前提として、民事再生と個人再生では、債務を減額するには裁判所から再生計画の認可を受ける必要があります。
民事再生の場合、再生計画案が認可されるには債権者の過半数および債権額の2分の1以上の同意があります。同意の際には届け出を提出してもらう必要がありますが、届け出をしなかった債権者については、自動的に再生計画案に反対であるとみなされるのです。
これに対し個人再生の場合は、届け出をしなかった債権者は自動的に再生計画案に賛成であるとみなされます。また、個人再生の1つである「給与所得者等再生」を選択した場合は、そもそも再生計画案の認可に債権者の同意は必要ありません。
つまり、民事再生は、債権者から同意の届け出をもらうための働きかけが必須になりますが、個人再生の場合にはそれが必須ではないという違いがあります。
民事再生・個人再生に向いているのはどんな人?
前の項目では、民事再生と個人再生の違いについてお伝えしました。
今まで民事再生と個人再生の違いが曖昧だった人も、2つの手続きが明確に違うものであることをお分かりいただけたと思います。
手続き内容の違いが分かったところで、次の項目から具体的にどんな人が民事再生・個人再生に向いているのか、詳しくみていきましょう。
民事再生に向いている人
民事再生に向いているのは、主に以下2つのうちどちらか、もしくは両方にあてはまる人です。
- 借金の返済負担が大きい会社経営者
- 借金総額が5000万円を超えている人
次の項目から、詳しくお伝えします。
借金の返済負担が大きい会社経営者
前述したとおり、民事再生はそもそも、会社を経営しており会社名義で借金をしている人などが利用することを想定して設けられています。
そのため、会社経営者で借金の返済負担により事業が立ち行かなくなっている人は、民事再生に向いているといえます。
民事再生によって借金の負担を軽減することで、会社の立て直しを図れるでしょう。
借金総額が5000万円を超えている人
前述したとおり、個人再生には借金総額が5,000万円以下という上限が設けられています。
そのため、借金総額が5,000万円を超えている場合は、個人再生ではなく民事再生を検討するとよいでしょう。
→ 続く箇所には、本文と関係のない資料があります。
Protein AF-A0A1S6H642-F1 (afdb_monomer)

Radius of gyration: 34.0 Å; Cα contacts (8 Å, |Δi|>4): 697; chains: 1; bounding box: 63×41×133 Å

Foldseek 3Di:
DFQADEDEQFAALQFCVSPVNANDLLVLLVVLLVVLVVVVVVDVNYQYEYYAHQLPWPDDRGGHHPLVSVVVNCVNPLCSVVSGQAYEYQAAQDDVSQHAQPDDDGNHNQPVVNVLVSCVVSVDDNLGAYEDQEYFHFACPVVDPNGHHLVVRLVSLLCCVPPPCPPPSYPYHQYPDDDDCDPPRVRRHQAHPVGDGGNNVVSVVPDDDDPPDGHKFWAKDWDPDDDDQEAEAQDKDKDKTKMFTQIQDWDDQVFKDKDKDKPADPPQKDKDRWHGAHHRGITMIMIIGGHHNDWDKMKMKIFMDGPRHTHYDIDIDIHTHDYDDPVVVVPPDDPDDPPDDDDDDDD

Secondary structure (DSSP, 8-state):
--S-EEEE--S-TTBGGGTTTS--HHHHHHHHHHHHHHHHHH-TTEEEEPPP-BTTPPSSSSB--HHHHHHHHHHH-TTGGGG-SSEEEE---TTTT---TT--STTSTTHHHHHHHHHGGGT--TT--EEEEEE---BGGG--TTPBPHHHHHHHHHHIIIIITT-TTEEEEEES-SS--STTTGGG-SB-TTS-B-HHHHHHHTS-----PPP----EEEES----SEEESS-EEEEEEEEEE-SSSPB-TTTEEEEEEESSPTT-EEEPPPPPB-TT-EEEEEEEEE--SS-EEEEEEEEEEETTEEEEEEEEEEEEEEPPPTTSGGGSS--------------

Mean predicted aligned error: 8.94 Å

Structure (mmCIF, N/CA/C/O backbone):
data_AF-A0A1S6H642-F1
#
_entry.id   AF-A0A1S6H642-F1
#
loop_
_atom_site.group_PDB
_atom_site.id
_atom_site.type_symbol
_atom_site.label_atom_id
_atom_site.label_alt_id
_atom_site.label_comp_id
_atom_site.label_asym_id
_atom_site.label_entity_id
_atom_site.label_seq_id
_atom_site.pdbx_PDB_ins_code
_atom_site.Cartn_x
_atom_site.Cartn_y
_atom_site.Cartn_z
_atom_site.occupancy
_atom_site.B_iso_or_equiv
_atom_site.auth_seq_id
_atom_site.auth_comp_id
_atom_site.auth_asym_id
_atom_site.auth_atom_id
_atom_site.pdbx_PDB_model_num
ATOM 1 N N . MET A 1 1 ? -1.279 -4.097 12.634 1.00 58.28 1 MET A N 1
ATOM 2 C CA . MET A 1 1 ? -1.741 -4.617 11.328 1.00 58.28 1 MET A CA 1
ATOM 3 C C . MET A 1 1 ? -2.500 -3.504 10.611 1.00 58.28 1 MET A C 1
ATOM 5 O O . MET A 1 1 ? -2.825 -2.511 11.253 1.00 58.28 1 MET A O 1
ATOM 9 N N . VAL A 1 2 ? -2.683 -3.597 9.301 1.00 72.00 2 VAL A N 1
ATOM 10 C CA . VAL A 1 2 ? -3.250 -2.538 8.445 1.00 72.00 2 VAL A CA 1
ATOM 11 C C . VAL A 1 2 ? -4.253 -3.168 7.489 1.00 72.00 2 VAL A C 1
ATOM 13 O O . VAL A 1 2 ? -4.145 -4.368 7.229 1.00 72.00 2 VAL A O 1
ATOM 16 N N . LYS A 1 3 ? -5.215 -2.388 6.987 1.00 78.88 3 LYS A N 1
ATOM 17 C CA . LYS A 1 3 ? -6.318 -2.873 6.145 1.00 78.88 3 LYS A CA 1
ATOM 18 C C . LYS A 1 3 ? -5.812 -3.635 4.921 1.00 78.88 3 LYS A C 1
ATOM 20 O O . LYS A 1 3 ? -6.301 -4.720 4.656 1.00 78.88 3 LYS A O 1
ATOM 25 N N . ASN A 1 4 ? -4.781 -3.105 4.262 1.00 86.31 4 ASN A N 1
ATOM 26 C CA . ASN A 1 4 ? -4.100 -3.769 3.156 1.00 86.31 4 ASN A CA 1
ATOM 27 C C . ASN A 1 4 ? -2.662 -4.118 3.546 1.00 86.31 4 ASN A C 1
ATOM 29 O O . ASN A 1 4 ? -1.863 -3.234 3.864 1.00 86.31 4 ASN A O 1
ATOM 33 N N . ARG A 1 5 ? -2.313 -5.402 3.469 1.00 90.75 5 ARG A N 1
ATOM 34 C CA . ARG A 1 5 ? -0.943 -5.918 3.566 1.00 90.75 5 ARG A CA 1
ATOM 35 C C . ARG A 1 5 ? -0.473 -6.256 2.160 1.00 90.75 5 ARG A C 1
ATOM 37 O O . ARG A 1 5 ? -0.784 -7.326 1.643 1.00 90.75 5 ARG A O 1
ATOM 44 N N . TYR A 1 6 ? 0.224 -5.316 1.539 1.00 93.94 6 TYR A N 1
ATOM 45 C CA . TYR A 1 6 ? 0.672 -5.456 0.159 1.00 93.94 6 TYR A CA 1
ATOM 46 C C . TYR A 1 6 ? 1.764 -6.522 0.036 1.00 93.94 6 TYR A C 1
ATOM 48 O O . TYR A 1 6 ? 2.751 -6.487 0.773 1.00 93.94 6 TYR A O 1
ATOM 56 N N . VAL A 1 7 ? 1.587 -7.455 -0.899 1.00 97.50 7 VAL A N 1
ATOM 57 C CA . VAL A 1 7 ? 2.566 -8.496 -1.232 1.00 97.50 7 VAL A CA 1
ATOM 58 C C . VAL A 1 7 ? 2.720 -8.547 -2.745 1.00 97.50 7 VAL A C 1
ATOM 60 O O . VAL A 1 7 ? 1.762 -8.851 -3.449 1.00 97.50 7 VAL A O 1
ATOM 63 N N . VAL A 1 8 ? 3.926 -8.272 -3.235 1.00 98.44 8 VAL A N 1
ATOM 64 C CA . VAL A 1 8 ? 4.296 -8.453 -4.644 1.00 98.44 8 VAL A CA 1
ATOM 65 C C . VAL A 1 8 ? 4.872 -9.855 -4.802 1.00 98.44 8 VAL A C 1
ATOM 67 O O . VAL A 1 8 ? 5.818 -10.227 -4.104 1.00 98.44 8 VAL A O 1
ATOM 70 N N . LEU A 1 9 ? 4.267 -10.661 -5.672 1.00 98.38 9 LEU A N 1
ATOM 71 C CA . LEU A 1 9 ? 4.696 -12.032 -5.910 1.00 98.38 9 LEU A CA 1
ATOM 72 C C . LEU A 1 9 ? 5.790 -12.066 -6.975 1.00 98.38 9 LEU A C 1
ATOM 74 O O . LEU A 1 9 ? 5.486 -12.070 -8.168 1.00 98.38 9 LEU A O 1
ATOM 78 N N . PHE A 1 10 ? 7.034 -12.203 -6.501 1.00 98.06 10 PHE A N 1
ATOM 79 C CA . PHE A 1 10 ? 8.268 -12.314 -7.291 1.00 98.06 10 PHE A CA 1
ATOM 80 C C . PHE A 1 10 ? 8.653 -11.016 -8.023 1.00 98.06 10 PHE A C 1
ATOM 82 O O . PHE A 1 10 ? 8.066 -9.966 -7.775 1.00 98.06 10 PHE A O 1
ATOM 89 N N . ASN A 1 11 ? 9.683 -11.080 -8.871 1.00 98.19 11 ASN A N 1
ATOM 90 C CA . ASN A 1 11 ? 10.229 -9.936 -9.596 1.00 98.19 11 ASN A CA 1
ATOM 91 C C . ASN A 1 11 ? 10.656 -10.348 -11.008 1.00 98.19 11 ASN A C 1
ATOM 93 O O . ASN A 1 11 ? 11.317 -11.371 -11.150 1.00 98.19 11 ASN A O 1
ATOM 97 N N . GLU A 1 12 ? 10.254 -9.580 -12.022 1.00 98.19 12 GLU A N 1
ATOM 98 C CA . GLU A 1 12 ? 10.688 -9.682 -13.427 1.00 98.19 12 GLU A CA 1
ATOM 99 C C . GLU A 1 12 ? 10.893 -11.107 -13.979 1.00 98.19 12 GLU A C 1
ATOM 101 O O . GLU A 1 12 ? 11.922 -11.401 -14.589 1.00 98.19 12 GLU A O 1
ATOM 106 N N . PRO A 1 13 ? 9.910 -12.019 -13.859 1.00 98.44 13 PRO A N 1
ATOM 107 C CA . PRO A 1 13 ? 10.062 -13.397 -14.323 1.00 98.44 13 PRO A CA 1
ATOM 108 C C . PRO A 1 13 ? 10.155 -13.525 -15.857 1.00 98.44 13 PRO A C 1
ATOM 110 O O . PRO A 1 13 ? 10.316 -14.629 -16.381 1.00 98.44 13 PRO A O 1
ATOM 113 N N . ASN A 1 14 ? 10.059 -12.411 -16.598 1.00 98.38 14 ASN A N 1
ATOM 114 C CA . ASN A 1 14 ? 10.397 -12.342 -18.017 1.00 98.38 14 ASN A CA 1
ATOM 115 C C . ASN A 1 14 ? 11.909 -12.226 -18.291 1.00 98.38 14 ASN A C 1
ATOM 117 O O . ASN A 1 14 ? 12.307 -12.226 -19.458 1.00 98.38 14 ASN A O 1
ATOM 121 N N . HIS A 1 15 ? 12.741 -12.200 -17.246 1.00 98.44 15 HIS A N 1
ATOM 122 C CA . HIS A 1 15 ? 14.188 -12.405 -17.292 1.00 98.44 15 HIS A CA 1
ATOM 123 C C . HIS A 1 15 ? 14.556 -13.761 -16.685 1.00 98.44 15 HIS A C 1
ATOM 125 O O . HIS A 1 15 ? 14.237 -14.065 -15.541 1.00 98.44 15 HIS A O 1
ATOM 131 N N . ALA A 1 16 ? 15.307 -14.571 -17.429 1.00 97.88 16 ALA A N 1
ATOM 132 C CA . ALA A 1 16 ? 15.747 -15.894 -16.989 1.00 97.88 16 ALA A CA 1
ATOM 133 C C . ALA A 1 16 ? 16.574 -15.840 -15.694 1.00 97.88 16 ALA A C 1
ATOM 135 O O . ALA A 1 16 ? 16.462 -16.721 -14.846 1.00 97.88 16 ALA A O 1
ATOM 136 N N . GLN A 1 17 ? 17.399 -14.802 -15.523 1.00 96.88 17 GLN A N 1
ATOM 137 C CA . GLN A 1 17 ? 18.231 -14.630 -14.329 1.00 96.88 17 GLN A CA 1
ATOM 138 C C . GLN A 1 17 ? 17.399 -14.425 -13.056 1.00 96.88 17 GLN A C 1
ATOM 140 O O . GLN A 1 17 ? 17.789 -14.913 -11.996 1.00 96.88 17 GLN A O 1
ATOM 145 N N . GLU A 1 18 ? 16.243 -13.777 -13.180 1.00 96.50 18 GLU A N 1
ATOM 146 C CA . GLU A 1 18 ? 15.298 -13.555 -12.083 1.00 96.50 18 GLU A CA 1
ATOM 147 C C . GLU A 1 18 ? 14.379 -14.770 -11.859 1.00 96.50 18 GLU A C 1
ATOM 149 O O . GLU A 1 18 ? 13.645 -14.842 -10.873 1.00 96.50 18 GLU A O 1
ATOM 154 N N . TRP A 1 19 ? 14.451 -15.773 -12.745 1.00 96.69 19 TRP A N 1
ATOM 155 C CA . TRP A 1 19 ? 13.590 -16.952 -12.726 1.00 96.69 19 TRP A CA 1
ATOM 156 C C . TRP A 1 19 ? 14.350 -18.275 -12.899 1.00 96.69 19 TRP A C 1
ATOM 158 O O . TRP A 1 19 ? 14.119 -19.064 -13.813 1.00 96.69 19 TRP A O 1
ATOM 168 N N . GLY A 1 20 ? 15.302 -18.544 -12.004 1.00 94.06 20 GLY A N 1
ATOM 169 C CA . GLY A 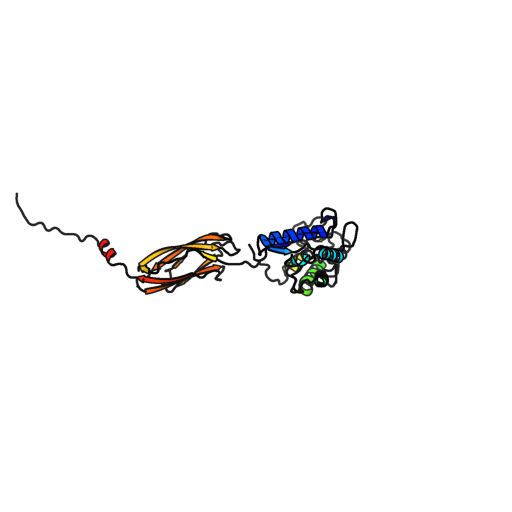1 20 ? 15.949 -19.862 -11.923 1.00 94.06 20 GLY A CA 1
ATOM 170 C C . GLY A 1 20 ? 16.797 -20.251 -13.144 1.00 94.06 20 GLY A C 1
ATOM 171 O O . GLY A 1 20 ? 17.132 -21.423 -13.302 1.00 94.06 20 GLY A O 1
ATOM 172 N N . GLY A 1 21 ? 17.163 -19.284 -13.988 1.00 96.38 21 GLY A N 1
ATOM 173 C CA . GLY A 1 21 ? 17.993 -19.466 -15.178 1.00 96.38 21 GLY A CA 1
ATOM 174 C C . GLY A 1 21 ? 17.221 -19.678 -16.483 1.00 96.38 21 GLY A C 1
ATOM 175 O O . GLY A 1 21 ? 17.863 -19.808 -17.525 1.00 96.38 21 GLY A O 1
ATOM 176 N N . GLU A 1 22 ? 15.883 -19.685 -16.470 1.00 95.88 22 GLU A N 1
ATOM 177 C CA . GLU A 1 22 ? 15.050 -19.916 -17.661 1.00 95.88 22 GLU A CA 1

また、債務整理には他にも、自己破産や任意整理などの手続きもあるので、法律事務所へ一度相談して自分の状況に合った手続きを提案してもらうのがおすすめです。
個人再生に向いている人
個人再生に向いているのは、主に以下2つのうちどちらか、もしくは両方にあてはまる人です。
- 借金返済が苦しい給与所得者や個人事業主
- 借金総額が5,000万円以下の人
次の項目から、詳しくお伝えします。
借金返済が苦しい給与所得者や個人事業主
個人再生は借金を1/5〜1/10程度に減額できる手続きですが、借金全額が免除されるわけではありません。個人再生をした後も返済が必要になることから、「継続して安定した収入を得られること」が個人再生の利用要件の1つになります。
給与所得者、いわゆるサラリーマンであれば勤務先から毎月決まった収入を得られるため、借金返済が苦しい場合には個人再生が向いているといえます。
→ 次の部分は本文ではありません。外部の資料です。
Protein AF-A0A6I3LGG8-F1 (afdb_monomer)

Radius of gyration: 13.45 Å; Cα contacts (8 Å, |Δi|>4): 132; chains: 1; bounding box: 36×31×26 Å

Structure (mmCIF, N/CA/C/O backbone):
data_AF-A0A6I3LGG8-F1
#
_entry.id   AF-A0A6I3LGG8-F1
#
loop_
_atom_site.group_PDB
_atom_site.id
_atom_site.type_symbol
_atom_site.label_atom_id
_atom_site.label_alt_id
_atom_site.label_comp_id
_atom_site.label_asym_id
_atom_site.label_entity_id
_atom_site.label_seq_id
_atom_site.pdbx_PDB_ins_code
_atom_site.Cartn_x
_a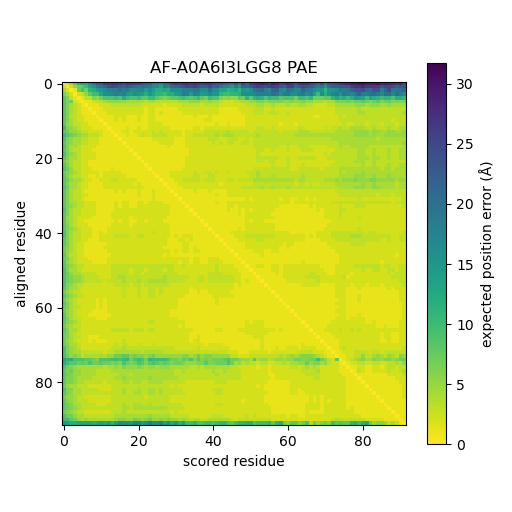tom_site.Cartn_y
_atom_site.Cartn_z
_atom_site.occupancy
_atom_site.B_iso_or_equiv
_atom_site.auth_seq_id
_atom_site.auth_comp_id
_atom_site.auth_asym_id
_atom_site.auth_atom_id
_atom_site.pdbx_PDB_model_num
ATOM 1 N N . SER A 1 1 ? -20.432 3.350 -6.812 1.00 49.50 1 SER A N 1
ATOM 2 C CA . SER A 1 1 ? -20.860 1.948 -6.698 1.00 49.50 1 SER A CA 1
ATOM 3 C C . SER A 1 1 ? -20.071 1.350 -5.555 1.00 49.50 1 SER A C 1
ATOM 5 O O . SER A 1 1 ? -18.855 1.485 -5.558 1.00 49.50 1 SER A O 1
ATOM 7 N N . MET A 1 2 ? -20.736 0.796 -4.544 1.00 55.84 2 MET A N 1
ATOM 8 C CA . MET A 1 2 ? -20.040 -0.099 -3.619 1.00 55.84 2 MET A CA 1
ATOM 9 C C . MET A 1 2 ? -19.940 -1.429 -4.354 1.00 55.84 2 MET A C 1
ATOM 11 O O . MET A 1 2 ? -20.950 -1.918 -4.857 1.00 55.84 2 MET A O 1
ATOM 15 N N . VAL A 1 3 ? -18.725 -1.930 -4.548 1.00 70.69 3 VAL A N 1
ATOM 16 C CA . VAL A 1 3 ? -18.540 -3.295 -5.040 1.00 70.69 3 VAL A CA 1
ATOM 17 C C . VAL A 1 3 ? -18.837 -4.167 -3.829 1.00 70.69 3 VAL A C 1
ATOM 19 O O . VAL A 1 3 ? -18.169 -4.002 -2.818 1.00 70.69 3 VAL A O 1
ATOM 22 N N . GLU A 1 4 ? -19.869 -5.009 -3.885 1.00 76.44 4 GLU A N 1
ATOM 23 C CA . GLU A 1 4 ? -20.377 -5.750 -2.711 1.00 76.44 4 GLU A CA 1
ATOM 24 C C . GLU A 1 4 ? -19.305 -6.614 -2.019 1.00 76.44 4 GLU A C 1
ATOM 26 O O . GLU A 1 4 ? -19.444 -6.951 -0.848 1.00 76.44 4 GLU A O 1
ATOM 31 N N . GLU A 1 5 ? -18.208 -6.908 -2.718 1.00 87.44 5 GLU A N 1
ATOM 32 C CA . GLU A 1 5 ? -17.079 -7.705 -2.234 1.00 87.44 5 GLU A CA 1
ATOM 33 C C . GLU A 1 5 ? -15.933 -6.882 -1.612 1.00 87.44 5 GLU A C 1
ATOM 35 O O . GLU A 1 5 ? -15.013 -7.465 -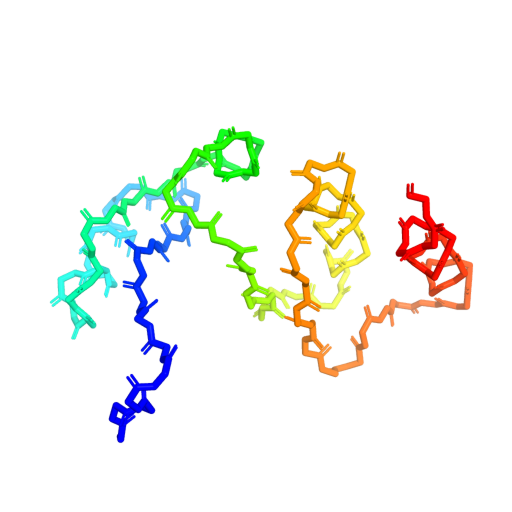1.045 1.00 87.44 5 GLU A O 1
ATOM 40 N N . PHE A 1 6 ? -15.952 -5.544 -1.696 1.00 90.25 6 PHE A N 1
ATOM 41 C CA . PHE A 1 6 ? -14.856 -4.693 -1.211 1.00 90.25 6 PHE A CA 1
ATOM 42 C C . PHE A 1 6 ? -15.348 -3.532 -0.346 1.00 90.25 6 PHE A C 1
ATOM 44 O O . PHE A 1 6 ? -16.200 -2.739 -0.751 1.00 90.25 6 PHE A O 1
ATOM 51 N N . THR A 1 7 ? -14.697 -3.356 0.804 1.00 93.88 7 THR A N 1
ATOM 52 C CA . THR A 1 7 ? -14.915 -2.225 1.713 1.00 93.88 7 THR A CA 1
ATOM 53 C C . THR A 1 7 ? -13.656 -1.370 1.790 1.00 93.88 7 THR A C 1
ATOM 55 O O . THR A 1 7 ? -12.551 -1.885 1.962 1.00 93.88 7 THR A O 1
ATOM 58 N N . LEU A 1 8 ? -13.807 -0.045 1.707 1.00 95.69 8 LEU A N 1
ATOM 59 C CA . LEU A 1 8 ? -12.714 0.883 1.996 1.00 95.69 8 LEU A CA 1
ATOM 60 C C . LEU A 1 8 ? -12.497 0.954 3.515 1.00 95.69 8 LEU A C 1
ATOM 62 O O . LEU A 1 8 ? -13.047 1.823 4.181 1.00 95.69 8 LEU A O 1
ATOM 66 N N . ALA A 1 9 ? -11.712 0.030 4.066 1.00 97.19 9 ALA A N 1
ATOM 67 C CA . ALA A 1 9 ? -11.485 -0.050 5.510 1.00 97.19 9 ALA A CA 1
ATOM 68 C C . ALA A 1 9 ? -10.579 1.075 6.042 1.00 97.19 9 ALA A C 1
ATOM 70 O O . ALA A 1 9 ? -10.793 1.582 7.143 1.00 97.19 9 ALA A O 1
ATOM 71 N N . ALA A 1 10 ? -9.582 1.493 5.256 1.00 98.06 10 ALA A N 1
ATOM 72 C CA . ALA A 1 10 ? -8.597 2.472 5.690 1.00 98.06 10 ALA A CA 1
ATOM 73 C C . ALA A 1 10 ? -8.117 3.401 4.575 1.00 98.06 10 ALA A C 1
ATOM 75 O O . ALA A 1 10 ? -8.137 3.050 3.393 1.00 98.06 10 ALA A O 1
ATOM 76 N N . VAL A 1 11 ? -7.627 4.579 4.966 1.00 98.00 11 VAL A N 1
ATOM 77 C CA . VAL A 1 11 ? -7.008 5.554 4.057 1.00 98.00 11 VAL A CA 1
ATOM 78 C C . VAL A 1 11 ? -5.708 6.100 4.640 1.00 98.00 11 VAL A C 1
ATOM 80 O O . VAL A 1 11 ? -5.576 6.272 5.851 1.00 98.00 11 VAL A O 1
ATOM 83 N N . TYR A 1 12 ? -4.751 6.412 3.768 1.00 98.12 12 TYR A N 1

また、個人事業主の場合も「継続して安定した収入」が得られると認められれば、個人再生を利用できる可能性は十分あります。
自分の場合、個人再生の利用要件を満たしているか詳しく知りたい場合は、法律事務所へ直接相談するのがおすすめです。
当サイトでは無料相談できる法律事務所を紹介しているので、ぜひ気軽に相談してみてくださいね。
借金総額が5000万円以下の人
借金総額が5,000万円以下であれば、個人再生における借金総額の上限に引っかかることもありません。また、個人再生は民事再生に比べ、手続きが簡単で予納金の金額を抑えられるなどメリットも多い手続きです。
そのため、借金総額が5,000万円以下の場合、まずは個人再生を検討するとよいでしょう。
民事再生や個人再生をする前にはデメリットを十分に把握しておくべき
民事再生や個人再生は借金問題が解決に向かうメリットがある反面、さまざまなデメリットがあります。手続き後の生活に支障をきたすおそれがあるデメリットも存在するため、民事再生や個人再生を検討している場合には、事前にデメリットを把握しておくことも大切です。
それぞれに異なるデメリットはありますが、民事再生と個人再生には共通するデメリットもあります。
|
概要
|
いわゆる「ブラックリスト入り」の状態になる
|
民事再生と個人再生をしてから最長5年〜7年は信用情報にその履歴が残り、ブラックリスト入りの状態になる。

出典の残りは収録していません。